━━ Source material

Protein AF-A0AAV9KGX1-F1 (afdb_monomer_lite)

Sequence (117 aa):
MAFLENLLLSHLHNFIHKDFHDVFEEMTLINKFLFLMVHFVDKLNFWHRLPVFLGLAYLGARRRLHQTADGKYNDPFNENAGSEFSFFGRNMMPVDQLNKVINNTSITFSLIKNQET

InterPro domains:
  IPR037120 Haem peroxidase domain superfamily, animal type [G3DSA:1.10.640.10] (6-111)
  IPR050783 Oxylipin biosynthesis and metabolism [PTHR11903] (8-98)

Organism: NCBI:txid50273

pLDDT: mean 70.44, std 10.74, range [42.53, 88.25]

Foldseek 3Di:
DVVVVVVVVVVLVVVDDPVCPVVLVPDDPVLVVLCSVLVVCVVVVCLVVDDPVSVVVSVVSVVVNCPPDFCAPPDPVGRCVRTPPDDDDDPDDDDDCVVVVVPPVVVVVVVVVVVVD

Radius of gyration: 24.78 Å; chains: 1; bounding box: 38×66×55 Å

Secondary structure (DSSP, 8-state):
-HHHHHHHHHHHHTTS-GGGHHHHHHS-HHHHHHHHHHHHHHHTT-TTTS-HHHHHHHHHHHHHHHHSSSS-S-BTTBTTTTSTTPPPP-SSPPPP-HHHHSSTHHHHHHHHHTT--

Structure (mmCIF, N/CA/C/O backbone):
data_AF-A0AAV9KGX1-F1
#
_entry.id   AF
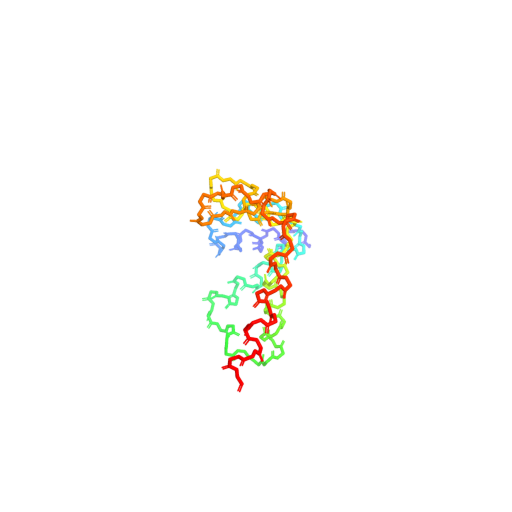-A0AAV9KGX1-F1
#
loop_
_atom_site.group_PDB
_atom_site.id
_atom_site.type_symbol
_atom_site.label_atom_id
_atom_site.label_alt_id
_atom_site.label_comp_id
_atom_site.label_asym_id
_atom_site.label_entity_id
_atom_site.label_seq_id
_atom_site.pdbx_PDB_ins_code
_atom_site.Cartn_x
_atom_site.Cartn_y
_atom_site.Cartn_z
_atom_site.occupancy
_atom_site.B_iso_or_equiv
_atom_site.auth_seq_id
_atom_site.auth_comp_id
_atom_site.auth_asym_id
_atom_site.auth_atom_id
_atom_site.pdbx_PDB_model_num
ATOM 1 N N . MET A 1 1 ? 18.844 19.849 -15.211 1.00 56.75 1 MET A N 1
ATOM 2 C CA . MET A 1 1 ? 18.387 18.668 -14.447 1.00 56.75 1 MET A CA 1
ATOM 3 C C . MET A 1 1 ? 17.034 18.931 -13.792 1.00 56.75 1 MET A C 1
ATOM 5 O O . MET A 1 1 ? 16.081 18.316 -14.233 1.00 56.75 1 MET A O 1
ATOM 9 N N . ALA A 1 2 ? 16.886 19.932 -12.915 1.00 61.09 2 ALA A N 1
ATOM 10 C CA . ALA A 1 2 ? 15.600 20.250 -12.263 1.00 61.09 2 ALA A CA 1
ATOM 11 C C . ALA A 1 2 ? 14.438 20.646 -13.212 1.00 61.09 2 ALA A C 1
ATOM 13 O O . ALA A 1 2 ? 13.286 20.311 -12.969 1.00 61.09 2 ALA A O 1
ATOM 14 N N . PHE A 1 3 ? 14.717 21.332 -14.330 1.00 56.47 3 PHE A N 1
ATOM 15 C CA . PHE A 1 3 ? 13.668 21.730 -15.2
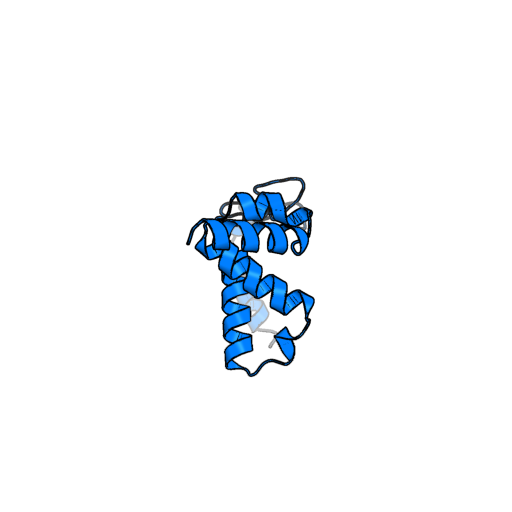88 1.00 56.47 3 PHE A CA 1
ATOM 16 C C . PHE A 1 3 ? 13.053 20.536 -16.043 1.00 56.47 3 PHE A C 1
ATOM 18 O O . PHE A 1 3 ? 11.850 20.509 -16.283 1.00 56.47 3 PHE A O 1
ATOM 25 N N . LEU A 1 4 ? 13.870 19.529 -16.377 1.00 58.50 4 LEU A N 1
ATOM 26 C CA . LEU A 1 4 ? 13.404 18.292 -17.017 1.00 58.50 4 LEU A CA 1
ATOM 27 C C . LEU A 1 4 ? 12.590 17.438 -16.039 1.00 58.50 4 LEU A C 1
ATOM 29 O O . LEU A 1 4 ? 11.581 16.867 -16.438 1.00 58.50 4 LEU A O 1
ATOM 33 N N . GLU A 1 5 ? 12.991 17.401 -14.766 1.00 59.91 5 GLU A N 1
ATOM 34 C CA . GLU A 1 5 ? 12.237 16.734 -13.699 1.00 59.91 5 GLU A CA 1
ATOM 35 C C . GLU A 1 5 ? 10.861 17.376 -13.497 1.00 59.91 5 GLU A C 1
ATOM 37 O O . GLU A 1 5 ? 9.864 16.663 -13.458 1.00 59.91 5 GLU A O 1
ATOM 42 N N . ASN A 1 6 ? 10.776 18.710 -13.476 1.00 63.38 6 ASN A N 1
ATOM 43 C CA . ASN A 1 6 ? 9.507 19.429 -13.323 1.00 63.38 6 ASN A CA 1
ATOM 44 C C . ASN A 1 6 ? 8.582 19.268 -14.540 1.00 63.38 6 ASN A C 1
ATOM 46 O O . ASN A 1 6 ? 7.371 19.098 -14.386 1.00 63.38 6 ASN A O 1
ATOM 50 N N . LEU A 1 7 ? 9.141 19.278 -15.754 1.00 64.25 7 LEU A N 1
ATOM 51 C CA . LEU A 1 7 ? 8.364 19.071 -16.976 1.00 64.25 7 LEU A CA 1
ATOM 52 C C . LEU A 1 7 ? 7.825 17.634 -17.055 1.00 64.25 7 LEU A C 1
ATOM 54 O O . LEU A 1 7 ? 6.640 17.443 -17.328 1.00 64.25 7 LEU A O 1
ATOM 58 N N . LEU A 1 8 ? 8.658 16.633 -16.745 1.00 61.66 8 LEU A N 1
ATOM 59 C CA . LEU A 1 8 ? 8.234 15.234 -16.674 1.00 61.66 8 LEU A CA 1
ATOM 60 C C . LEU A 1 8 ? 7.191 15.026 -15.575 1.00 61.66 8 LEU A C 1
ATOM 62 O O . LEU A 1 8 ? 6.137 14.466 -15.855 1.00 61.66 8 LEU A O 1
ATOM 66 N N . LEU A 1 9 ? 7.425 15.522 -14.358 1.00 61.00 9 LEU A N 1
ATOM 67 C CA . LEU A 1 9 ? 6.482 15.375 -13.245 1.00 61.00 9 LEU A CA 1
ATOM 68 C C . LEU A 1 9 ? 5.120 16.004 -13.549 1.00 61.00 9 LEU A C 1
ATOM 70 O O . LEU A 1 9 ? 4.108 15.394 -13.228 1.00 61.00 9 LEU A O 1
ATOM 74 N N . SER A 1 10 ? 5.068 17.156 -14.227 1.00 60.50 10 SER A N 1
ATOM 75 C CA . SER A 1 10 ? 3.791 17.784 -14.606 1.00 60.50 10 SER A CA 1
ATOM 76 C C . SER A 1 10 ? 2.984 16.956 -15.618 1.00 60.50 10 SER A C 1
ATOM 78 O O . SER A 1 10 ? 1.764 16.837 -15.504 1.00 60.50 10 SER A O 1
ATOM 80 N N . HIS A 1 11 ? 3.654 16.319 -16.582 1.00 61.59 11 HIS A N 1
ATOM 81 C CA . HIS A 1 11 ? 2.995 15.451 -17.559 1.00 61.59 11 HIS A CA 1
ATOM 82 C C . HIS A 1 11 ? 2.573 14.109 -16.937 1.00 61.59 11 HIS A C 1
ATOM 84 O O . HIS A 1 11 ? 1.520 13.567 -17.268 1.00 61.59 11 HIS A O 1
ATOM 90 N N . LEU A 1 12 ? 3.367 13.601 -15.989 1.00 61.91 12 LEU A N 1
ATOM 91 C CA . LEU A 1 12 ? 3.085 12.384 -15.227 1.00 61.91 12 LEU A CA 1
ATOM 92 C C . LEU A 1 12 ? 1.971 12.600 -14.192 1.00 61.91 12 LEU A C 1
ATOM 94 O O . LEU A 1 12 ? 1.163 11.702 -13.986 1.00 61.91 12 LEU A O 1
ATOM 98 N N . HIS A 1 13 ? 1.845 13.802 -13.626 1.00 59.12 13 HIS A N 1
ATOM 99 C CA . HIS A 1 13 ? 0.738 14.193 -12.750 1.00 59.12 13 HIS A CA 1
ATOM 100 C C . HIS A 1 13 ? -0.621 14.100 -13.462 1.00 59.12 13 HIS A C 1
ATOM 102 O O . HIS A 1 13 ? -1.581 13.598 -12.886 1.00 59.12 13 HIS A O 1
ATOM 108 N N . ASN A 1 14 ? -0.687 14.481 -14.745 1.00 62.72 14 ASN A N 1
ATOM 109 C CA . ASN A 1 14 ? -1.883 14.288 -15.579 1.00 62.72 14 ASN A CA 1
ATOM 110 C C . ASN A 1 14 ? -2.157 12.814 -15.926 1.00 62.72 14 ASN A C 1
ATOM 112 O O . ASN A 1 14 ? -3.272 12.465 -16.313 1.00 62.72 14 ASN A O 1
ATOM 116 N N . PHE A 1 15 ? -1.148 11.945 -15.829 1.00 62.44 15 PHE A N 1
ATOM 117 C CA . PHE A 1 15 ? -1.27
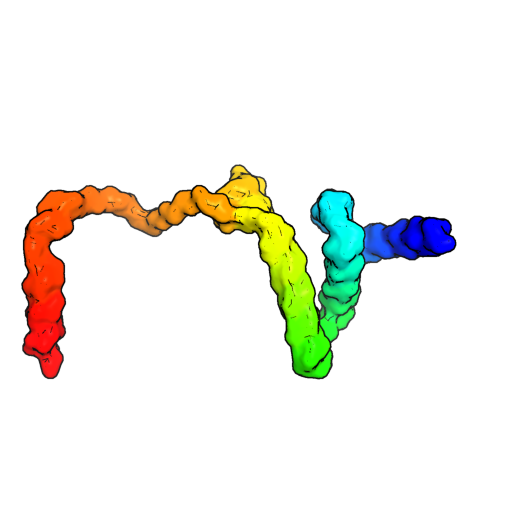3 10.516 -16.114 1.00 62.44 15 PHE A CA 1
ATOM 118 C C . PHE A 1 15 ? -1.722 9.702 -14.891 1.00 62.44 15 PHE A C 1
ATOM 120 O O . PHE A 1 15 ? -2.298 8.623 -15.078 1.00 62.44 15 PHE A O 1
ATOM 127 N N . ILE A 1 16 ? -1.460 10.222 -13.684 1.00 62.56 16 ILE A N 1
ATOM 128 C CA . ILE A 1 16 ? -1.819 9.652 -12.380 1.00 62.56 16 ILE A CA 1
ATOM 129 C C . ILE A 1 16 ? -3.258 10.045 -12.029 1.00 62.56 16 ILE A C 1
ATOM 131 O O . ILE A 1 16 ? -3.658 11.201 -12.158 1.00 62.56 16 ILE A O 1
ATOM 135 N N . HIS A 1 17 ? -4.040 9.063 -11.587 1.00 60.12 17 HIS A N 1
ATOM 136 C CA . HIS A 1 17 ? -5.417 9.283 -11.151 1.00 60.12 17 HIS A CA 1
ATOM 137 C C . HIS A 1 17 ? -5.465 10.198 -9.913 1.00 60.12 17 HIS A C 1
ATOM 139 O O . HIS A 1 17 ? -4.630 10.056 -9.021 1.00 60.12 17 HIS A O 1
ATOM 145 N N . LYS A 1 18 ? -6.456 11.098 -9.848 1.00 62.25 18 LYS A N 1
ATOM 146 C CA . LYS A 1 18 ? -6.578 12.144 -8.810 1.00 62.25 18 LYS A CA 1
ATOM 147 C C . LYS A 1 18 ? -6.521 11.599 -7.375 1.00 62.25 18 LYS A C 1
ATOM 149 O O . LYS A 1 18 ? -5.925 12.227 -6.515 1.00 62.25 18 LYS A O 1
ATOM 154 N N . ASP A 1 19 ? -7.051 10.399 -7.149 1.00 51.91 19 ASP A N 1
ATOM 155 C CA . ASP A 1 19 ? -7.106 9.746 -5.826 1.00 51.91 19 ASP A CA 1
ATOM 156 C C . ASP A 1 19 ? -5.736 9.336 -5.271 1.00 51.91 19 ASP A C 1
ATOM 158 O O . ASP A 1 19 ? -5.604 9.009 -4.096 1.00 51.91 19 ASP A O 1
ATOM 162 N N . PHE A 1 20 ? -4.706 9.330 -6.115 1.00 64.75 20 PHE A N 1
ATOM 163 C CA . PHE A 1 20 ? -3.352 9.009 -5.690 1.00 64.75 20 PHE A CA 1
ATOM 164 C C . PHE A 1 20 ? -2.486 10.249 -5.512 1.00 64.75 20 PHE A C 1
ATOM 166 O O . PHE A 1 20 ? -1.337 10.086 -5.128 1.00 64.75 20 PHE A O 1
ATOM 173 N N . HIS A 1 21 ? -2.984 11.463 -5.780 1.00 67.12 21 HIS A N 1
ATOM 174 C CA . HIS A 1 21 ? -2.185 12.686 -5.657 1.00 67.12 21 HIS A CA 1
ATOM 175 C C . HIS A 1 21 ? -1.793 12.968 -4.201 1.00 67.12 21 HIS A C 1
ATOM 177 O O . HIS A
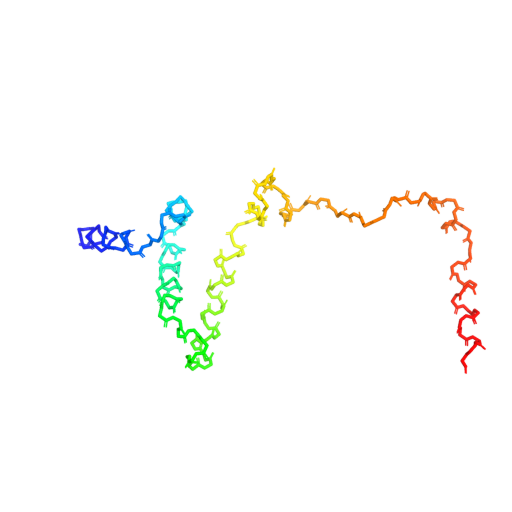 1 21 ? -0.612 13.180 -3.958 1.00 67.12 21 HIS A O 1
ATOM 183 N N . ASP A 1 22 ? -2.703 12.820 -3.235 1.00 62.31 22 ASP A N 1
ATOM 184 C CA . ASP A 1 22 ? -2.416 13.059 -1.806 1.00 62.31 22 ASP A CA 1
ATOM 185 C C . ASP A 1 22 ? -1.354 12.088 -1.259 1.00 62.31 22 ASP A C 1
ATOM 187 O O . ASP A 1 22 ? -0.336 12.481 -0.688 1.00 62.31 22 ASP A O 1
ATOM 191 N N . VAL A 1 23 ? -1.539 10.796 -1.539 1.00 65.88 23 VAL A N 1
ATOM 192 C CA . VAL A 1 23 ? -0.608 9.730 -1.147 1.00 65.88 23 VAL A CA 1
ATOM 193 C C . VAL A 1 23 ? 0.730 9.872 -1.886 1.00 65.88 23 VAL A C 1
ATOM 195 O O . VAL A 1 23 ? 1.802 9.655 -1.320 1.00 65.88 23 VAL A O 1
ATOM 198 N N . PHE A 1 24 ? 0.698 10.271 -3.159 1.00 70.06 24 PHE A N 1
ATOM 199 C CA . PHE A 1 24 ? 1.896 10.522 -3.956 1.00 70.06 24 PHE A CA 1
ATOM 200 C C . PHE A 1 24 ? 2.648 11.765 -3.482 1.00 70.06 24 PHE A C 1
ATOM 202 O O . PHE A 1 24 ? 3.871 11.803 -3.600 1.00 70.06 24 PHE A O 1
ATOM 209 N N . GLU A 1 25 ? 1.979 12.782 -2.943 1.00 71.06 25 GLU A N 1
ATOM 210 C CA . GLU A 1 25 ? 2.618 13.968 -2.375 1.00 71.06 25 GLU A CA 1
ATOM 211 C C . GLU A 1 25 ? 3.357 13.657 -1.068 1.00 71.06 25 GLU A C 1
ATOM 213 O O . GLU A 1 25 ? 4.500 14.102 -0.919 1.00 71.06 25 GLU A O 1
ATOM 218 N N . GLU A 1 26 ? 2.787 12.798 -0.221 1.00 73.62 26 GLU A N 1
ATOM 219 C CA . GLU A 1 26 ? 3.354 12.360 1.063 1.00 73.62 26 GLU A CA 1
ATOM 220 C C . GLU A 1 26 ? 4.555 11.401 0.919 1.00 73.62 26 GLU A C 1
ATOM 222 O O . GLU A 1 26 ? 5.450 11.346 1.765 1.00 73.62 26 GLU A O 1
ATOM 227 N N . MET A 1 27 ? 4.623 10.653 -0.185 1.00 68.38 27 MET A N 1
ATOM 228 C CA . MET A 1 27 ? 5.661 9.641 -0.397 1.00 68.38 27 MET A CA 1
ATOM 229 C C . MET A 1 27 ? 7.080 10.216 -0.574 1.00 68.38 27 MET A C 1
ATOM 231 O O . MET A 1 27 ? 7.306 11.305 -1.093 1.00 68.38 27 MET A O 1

━━━━

■ **What you will do**
Among the entries above, the lines between the ones containing "ATOM 127 N N" and "ATOM 136 C CA", inclusive, are to be transcribed exactly. No other line is to be given.

■ **Final answer**
ATOM 127 N N . ILE A 1 16 ? -1.460 10.222 -13.684 1.00 62.56 16 ILE A N 1
ATOM 128 C CA . ILE A 1 16 ? -1.819 9.652 -12.380 1.00 62.56 16 ILE A CA 1
ATOM 129 C C . ILE A 1 16 ? -3.258 10.045 -12.029 1.00 62.56 16 ILE A C 1
ATOM 131 O O . ILE A 1 16 ? -3.658 11.201 -12.158 1.00 62.56 16 ILE A O 1
ATOM 135 N N . HIS A 1 17 ? -4.040 9.063 -11.587 1.00 60.12 17 HIS A N 1
ATOM 136 C CA . HIS A 1 17 ? -5.417 9.283 -11.151 1.00 60.12 17 HIS A CA 1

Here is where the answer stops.